- EXERCISE AIM -
Set down exactly the first line of the entries and every line after it, through the line with "ATOM 39 C C".

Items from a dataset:
****
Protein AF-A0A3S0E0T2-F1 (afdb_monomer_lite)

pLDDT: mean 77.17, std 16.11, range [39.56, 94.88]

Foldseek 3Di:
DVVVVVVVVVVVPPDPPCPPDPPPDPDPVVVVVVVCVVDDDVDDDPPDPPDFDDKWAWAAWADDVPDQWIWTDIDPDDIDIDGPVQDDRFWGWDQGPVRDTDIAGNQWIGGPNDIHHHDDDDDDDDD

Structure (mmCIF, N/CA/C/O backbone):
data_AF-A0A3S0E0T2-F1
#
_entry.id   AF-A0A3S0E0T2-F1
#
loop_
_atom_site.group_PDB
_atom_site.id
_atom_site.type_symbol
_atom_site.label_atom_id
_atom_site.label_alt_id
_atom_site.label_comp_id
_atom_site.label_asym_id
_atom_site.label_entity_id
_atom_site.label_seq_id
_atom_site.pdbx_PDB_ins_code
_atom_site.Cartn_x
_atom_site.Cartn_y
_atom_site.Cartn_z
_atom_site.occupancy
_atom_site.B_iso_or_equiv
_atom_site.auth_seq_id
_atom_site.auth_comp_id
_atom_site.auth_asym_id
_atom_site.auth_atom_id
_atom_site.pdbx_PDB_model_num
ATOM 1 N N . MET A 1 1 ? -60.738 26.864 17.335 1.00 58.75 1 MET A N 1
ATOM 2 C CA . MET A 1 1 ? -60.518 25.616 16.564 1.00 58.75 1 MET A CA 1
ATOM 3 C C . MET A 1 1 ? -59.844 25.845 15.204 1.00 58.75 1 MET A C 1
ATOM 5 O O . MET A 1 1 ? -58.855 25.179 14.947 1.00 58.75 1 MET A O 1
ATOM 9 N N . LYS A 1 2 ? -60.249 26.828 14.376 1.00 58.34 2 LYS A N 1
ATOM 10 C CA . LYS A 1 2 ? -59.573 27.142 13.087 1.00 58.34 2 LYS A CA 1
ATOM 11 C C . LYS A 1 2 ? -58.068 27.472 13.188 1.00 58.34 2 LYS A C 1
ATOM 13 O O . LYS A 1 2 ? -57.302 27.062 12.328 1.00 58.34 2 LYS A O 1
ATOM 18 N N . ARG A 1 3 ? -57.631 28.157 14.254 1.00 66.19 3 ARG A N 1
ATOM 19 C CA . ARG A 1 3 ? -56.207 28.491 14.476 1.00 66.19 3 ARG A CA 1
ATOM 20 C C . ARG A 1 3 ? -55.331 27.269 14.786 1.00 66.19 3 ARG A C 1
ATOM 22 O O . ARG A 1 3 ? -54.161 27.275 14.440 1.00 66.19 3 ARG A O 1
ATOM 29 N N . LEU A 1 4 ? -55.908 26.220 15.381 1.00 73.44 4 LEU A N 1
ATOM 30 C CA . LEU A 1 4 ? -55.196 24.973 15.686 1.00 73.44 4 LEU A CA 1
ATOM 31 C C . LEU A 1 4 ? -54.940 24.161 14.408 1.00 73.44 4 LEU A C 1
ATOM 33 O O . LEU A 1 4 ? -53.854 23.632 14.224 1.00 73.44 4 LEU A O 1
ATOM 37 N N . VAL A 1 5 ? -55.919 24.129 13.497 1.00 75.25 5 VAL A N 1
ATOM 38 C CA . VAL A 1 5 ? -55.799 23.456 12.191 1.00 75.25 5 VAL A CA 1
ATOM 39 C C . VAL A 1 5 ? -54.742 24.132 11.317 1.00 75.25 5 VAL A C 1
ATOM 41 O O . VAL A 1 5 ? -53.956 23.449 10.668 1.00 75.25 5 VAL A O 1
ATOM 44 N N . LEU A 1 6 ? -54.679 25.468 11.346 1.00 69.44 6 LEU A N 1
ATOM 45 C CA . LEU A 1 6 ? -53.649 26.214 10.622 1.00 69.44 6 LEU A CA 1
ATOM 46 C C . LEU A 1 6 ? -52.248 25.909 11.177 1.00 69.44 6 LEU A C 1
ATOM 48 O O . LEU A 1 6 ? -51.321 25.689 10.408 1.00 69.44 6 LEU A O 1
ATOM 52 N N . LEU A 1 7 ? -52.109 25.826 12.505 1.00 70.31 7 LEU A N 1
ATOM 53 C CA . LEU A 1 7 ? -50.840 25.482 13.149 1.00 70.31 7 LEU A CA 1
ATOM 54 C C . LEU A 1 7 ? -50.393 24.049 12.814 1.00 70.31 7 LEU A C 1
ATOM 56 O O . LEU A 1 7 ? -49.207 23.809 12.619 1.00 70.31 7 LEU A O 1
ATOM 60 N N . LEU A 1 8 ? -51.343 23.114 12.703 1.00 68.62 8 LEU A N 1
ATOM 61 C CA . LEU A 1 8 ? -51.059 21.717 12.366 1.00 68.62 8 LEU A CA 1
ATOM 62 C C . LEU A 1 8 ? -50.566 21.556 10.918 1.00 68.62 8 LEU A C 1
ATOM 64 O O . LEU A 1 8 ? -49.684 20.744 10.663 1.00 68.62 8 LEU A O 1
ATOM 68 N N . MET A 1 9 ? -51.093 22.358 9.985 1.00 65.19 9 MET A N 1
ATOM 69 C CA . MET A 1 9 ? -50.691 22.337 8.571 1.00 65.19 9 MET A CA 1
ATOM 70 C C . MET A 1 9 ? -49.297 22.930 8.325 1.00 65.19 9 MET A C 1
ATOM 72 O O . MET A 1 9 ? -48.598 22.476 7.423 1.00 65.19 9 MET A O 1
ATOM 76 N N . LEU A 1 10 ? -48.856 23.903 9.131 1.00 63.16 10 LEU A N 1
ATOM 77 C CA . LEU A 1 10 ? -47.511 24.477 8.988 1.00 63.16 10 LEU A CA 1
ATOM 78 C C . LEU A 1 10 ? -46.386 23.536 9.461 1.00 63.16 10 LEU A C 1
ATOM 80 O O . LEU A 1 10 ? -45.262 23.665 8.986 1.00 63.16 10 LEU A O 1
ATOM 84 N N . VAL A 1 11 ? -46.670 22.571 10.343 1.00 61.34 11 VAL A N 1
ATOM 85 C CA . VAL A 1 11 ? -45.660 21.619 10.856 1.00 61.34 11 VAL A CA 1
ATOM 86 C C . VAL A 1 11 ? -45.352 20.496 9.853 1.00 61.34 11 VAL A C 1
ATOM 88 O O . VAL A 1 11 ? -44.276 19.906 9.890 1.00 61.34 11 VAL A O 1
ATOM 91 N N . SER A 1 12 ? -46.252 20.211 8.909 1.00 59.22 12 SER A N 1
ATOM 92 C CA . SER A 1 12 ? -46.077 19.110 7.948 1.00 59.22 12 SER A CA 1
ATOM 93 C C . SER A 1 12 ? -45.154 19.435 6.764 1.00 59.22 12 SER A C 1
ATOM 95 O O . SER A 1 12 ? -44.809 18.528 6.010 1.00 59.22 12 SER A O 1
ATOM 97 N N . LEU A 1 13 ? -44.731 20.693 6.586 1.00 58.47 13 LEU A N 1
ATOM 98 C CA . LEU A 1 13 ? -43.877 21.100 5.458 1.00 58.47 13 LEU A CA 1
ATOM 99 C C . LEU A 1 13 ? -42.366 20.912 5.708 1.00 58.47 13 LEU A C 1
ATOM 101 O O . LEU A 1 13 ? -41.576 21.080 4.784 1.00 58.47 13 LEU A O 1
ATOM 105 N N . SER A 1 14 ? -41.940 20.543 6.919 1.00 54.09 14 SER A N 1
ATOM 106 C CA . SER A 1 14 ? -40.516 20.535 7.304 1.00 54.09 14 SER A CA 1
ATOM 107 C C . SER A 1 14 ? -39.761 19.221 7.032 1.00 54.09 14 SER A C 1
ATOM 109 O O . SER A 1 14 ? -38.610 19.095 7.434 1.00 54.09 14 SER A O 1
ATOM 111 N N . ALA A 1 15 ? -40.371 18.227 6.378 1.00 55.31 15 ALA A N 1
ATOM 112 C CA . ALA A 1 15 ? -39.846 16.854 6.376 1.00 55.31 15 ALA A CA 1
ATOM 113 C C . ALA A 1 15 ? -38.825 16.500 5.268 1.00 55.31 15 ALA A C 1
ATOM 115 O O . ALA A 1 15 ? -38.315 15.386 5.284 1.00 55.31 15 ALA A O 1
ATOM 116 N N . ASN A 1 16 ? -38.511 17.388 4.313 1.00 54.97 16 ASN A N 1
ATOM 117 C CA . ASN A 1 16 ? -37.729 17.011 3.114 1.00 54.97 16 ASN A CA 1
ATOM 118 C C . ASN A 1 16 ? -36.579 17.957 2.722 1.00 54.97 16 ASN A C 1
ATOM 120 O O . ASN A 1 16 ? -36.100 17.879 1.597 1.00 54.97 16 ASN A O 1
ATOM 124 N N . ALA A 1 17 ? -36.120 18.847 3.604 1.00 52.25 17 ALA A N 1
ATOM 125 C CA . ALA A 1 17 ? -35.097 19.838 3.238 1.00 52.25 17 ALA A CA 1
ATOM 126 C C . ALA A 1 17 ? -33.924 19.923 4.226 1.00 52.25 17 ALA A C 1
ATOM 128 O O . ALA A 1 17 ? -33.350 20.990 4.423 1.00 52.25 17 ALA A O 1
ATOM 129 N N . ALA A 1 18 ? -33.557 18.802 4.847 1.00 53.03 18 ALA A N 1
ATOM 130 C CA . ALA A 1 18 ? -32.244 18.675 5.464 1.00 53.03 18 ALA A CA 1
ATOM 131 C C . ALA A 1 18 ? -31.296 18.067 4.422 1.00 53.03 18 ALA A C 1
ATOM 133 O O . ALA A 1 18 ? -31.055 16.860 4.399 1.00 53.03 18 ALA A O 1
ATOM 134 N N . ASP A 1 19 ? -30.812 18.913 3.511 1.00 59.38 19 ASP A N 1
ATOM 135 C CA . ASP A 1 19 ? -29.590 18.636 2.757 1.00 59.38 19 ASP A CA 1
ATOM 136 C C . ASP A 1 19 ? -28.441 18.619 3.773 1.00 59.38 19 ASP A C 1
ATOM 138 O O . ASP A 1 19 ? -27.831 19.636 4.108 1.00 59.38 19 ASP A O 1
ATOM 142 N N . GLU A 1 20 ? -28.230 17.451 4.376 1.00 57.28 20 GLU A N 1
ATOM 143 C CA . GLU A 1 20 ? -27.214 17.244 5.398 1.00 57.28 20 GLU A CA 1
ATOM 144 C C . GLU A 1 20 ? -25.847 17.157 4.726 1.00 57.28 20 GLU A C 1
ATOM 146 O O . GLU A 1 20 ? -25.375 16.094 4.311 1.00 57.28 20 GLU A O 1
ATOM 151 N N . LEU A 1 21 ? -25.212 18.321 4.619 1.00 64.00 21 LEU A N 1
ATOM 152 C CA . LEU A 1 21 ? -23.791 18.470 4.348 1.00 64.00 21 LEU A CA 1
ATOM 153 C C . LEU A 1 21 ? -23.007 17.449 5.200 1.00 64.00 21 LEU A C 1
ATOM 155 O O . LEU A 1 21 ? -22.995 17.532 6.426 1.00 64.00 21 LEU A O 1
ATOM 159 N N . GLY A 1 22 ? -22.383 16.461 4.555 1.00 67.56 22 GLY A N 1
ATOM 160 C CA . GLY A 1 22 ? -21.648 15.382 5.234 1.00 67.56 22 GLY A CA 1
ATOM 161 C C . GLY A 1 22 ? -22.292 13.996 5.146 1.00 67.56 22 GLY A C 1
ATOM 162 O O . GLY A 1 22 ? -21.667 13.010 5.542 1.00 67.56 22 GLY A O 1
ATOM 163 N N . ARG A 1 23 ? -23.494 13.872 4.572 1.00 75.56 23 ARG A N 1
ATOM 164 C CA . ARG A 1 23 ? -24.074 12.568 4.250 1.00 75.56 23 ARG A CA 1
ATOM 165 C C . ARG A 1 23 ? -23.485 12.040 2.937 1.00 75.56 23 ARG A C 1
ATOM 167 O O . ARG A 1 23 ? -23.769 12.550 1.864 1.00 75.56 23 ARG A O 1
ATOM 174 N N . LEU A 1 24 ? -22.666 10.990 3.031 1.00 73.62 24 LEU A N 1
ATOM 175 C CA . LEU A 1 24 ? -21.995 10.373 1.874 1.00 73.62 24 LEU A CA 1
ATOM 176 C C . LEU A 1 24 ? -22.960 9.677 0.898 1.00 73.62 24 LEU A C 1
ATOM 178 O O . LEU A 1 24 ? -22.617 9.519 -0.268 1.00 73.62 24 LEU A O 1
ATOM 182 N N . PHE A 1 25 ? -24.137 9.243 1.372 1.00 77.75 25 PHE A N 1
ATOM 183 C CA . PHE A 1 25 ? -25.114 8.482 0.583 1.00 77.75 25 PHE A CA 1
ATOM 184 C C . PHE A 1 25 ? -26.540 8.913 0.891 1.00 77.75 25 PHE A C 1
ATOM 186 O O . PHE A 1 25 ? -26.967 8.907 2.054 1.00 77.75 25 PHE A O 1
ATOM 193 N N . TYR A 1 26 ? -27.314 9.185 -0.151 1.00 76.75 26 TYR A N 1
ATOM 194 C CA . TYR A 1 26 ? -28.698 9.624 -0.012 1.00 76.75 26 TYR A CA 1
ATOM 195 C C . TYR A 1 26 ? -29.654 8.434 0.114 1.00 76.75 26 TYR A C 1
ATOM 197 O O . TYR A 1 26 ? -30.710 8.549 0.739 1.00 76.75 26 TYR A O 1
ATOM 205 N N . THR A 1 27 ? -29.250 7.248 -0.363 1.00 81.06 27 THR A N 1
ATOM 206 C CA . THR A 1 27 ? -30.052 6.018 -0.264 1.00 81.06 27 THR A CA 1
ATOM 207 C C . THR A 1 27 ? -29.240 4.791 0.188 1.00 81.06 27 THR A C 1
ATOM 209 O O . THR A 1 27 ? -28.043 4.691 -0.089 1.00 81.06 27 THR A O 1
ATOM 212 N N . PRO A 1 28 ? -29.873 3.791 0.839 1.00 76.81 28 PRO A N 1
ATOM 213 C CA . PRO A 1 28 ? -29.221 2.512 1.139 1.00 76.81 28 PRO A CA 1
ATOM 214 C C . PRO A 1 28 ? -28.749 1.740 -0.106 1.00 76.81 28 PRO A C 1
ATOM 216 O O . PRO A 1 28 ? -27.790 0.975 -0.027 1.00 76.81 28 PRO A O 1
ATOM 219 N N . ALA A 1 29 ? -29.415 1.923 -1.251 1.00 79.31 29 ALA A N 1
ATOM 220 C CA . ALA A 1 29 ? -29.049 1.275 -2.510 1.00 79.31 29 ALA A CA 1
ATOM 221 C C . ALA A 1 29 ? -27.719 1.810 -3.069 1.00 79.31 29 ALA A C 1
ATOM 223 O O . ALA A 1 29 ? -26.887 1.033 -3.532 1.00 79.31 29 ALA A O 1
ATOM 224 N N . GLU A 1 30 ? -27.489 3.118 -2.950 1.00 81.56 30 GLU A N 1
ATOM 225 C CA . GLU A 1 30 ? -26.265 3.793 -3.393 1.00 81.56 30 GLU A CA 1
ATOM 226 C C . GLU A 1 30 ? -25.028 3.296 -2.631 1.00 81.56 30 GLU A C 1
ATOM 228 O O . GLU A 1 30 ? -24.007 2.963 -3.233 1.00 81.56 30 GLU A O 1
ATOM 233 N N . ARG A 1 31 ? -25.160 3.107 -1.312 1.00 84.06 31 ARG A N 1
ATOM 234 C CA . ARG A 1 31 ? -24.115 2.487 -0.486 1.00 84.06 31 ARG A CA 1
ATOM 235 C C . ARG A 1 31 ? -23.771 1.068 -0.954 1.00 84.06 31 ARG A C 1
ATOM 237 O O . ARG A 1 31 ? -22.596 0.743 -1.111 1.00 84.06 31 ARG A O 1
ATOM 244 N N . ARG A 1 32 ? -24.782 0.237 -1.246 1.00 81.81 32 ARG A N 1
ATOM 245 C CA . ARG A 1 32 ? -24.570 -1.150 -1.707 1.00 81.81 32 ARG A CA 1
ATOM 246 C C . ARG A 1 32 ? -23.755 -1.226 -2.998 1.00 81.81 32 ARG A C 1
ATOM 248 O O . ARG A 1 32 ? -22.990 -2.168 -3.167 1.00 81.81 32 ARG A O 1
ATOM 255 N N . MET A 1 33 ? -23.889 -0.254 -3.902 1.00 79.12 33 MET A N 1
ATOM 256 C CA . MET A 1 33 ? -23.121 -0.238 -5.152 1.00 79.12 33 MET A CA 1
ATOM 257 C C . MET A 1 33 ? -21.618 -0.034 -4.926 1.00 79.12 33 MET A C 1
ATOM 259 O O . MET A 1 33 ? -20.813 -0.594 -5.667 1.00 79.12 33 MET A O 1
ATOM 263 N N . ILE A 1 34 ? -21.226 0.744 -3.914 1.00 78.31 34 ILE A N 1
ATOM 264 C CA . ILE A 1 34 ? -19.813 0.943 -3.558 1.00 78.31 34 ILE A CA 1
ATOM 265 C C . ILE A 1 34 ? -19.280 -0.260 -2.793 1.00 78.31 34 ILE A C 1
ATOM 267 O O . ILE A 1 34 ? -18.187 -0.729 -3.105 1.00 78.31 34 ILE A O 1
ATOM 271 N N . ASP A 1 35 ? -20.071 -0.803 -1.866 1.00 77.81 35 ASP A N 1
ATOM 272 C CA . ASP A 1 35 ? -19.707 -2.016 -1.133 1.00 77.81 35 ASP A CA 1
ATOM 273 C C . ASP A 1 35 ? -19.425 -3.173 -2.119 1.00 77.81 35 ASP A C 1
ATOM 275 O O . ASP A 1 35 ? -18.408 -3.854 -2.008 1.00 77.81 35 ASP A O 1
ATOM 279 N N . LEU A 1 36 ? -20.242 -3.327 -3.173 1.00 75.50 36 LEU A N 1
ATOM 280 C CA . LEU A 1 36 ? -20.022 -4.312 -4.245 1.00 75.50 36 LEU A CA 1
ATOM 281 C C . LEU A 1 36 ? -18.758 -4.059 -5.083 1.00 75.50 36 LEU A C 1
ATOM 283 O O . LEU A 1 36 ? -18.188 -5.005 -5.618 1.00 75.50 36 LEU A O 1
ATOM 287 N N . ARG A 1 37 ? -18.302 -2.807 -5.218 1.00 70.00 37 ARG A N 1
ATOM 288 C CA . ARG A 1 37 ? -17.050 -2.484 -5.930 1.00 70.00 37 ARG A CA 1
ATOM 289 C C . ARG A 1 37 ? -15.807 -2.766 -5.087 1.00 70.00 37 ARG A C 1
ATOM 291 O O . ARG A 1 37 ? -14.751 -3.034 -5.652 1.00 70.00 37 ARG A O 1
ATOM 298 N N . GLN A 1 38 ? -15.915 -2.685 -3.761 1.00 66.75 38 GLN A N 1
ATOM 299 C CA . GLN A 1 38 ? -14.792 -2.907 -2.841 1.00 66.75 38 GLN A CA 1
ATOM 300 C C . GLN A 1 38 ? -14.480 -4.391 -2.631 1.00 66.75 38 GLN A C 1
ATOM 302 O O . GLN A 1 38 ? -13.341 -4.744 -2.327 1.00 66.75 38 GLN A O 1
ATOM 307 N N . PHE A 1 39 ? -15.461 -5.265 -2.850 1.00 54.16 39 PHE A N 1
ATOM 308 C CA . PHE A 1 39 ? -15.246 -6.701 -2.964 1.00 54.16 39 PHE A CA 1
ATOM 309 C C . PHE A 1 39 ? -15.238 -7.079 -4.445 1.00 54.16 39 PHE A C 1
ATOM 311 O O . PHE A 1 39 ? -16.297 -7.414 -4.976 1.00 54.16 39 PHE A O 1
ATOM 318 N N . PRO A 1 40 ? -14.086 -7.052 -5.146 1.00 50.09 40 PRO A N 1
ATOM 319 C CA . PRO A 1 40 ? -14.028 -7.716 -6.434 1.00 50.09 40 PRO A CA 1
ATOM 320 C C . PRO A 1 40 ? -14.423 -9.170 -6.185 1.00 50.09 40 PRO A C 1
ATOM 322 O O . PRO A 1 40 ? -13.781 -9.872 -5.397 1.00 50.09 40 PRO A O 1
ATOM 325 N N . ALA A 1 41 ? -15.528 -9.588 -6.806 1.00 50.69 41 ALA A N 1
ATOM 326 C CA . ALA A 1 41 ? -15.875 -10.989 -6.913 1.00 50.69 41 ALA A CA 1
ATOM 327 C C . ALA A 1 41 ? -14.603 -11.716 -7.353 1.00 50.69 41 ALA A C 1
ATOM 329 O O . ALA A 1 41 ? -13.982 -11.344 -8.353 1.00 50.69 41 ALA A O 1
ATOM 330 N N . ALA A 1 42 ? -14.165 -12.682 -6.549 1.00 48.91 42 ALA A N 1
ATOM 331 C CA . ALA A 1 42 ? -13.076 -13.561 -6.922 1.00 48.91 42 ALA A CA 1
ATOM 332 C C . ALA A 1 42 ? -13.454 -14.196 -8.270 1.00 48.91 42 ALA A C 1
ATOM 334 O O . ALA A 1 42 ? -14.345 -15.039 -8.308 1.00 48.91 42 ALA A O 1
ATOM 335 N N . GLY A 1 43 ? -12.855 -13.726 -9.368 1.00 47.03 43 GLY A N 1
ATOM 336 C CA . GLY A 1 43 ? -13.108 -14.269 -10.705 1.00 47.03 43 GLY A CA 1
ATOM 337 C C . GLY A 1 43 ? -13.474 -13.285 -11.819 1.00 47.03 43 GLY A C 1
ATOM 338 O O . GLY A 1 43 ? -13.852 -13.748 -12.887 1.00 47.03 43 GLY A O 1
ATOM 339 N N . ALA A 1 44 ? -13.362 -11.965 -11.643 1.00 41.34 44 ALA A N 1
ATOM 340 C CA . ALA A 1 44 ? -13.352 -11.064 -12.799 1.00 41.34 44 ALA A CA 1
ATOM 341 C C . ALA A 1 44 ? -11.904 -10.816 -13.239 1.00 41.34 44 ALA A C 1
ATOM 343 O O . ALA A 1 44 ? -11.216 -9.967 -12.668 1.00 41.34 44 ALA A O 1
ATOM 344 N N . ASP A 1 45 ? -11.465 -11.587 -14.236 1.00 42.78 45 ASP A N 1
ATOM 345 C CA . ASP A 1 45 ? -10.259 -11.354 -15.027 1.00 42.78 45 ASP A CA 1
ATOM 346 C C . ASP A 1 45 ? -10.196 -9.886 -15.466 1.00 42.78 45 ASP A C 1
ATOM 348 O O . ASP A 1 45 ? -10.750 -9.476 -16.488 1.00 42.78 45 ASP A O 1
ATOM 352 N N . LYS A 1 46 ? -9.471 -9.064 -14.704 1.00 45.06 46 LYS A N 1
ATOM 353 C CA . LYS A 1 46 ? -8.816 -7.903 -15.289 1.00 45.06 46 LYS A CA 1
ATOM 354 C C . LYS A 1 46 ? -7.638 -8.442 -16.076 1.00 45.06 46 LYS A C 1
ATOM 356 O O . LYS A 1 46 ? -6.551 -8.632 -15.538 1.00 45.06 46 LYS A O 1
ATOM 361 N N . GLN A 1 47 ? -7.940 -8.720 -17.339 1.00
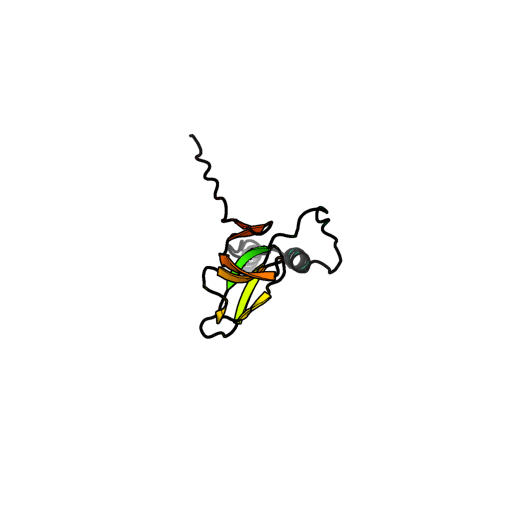 43.25 47 GLN A N 1
ATOM 362 C CA . GLN A 1 47 ? -7.052 -8.745 -18.490 1.00 43.25 47 GLN A CA 1
ATOM 363 C C . GLN A 1 47 ? -5.795 -7.912 -18.212 1.00 43.25 47 GLN A C 1
ATOM 365 O O . GLN A 1 47 ? -5.767 -6.696 -18.382 1.00 43.25 47 GLN A O 1
ATOM 370 N N . THR A 1 48 ? -4.783 -8.586 -17.676 1.00 40.88 48 THR A N 1
ATOM 371 C CA . THR A 1 48 ? -3.455 -8.029 -17.471 1.00 40.88 48 THR A CA 1
ATOM 372 C C . THR A 1 48 ? -2.716 -8.349 -18.749 1.00 40.88 48 THR A C 1
ATOM 374 O O . THR A 1 48 ? -2.630 -9.514 -19.138 1.00 40.88 48 THR A O 1
ATOM 377 N N . GLU A 1 49 ? -2.272 -7.304 -19.437 1.00 40.66 49 GLU A N 1
ATOM 378 C CA . GLU A 1 49 ? -1.400 -7.399 -20.597 1.00 40.66 49 GLU A CA 1
ATOM 379 C C . GLU A 1 49 ? -0.300 -8.431 -20.327 1.00 40.66 49 GLU A C 1
ATOM 381 O O . GLU A 1 49 ? 0.518 -8.299 -19.415 1.00 40.66 49 GLU A O 1
ATOM 386 N N . ALA A 1 50 ? -0.330 -9.506 -21.107 1.00 39.56 50 ALA A N 1
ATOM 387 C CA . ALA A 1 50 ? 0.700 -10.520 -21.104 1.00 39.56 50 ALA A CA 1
****
- THE COMPLETED TASK -
Protein AF-A0A3S0E0T2-F1 (afdb_monomer_lite)

pLDDT: mean 77.17, std 16.11, range [39.56, 94.88]

Foldseek 3Di:
DVVVVVVVVVVVPPDPPCPPDPPPDPDPVVVVVVVCVVDDDVDDDPPDPPDFDDKWAWAAWADDVPDQWIWTDIDPDDIDIDGPVQDDRFWGWDQGPVRDTDIAGNQWIGGPNDIHHHDDDDDDDDD

Structure (mmCIF, N/CA/C/O backbone):
data_AF-A0A3S0E0T2-F1
#
_entry.id   AF-A0A3S0E0T2-F1
#
loop_
_atom_site.group_PDB
_atom_site.id
_atom_site.type_symbol
_atom_site.label_atom_id
_atom_site.label_alt_id
_atom_site.label_comp_id
_atom_site.label_asym_id
_atom_site.label_entity_id
_atom_site.label_seq_id
_atom_site.pdbx_PDB_ins_code
_atom_site.Cartn_x
_atom_site.Cartn_y
_atom_site.Cartn_z
_atom_site.occupancy
_atom_site.B_iso_or_equiv
_atom_site.auth_seq_id
_atom_site.auth_comp_id
_atom_site.auth_asym_id
_atom_site.auth_atom_id
_atom_site.pdbx_PDB_model_num
ATOM 1 N N . MET A 1 1 ? -60.738 26.864 17.335 1.00 58.75 1 MET A N 1
ATOM 2 C CA . MET A 1 1 ? -60.518 25.616 16.564 1.00 58.75 1 MET A CA 1
ATOM 3 C C . MET A 1 1 ? -59.844 25.845 15.204 1.00 58.75 1 MET A C 1
ATOM 5 O O . MET A 1 1 ? -58.855 25.179 14.947 1.00 58.75 1 MET A O 1
ATOM 9 N N . LYS A 1 2 ? -60.249 26.828 14.376 1.00 58.34 2 LYS A N 1
ATOM 10 C CA . LYS A 1 2 ? -59.573 27.142 13.087 1.00 58.34 2 LYS A CA 1
ATOM 11 C C . LYS A 1 2 ? -58.068 27.472 13.188 1.00 58.34 2 LYS A C 1
ATOM 13 O O . LYS A 1 2 ? -57.302 27.062 12.328 1.00 58.34 2 LYS A O 1
ATOM 18 N N . ARG A 1 3 ? -57.631 28.157 14.254 1.00 66.19 3 ARG A N 1
ATOM 19 C CA . ARG A 1 3 ? -56.207 28.491 14.476 1.00 66.19 3 ARG A CA 1
ATOM 20 C C . ARG A 1 3 ? -55.331 27.269 14.786 1.00 66.19 3 ARG A C 1
ATOM 22 O O . ARG A 1 3 ? -54.161 27.275 14.440 1.00 66.19 3 ARG A O 1
ATOM 29 N N . LEU A 1 4 ? -55.908 26.220 15.381 1.00 73.44 4 LEU A N 1
ATOM 30 C CA . LEU A 1 4 ? -55.196 24.973 15.686 1.00 73.44 4 LEU A CA 1
ATOM 31 C C . LEU A 1 4 ? -54.940 24.161 14.408 1.00 73.44 4 LEU A C 1
ATOM 33 O O . LEU A 1 4 ? -53.854 23.632 14.224 1.00 73.44 4 LEU A O 1
ATOM 37 N N . VAL A 1 5 ? -55.919 24.129 13.497 1.00 75.25 5 VAL A N 1
ATOM 38 C CA . VAL A 1 5 ? -55.799 23.456 12.191 1.00 75.25 5 VAL A CA 1
ATOM 39 C C . VAL A 1 5 ? -54.742 24.132 11.317 1.00 75.25 5 VAL A C 1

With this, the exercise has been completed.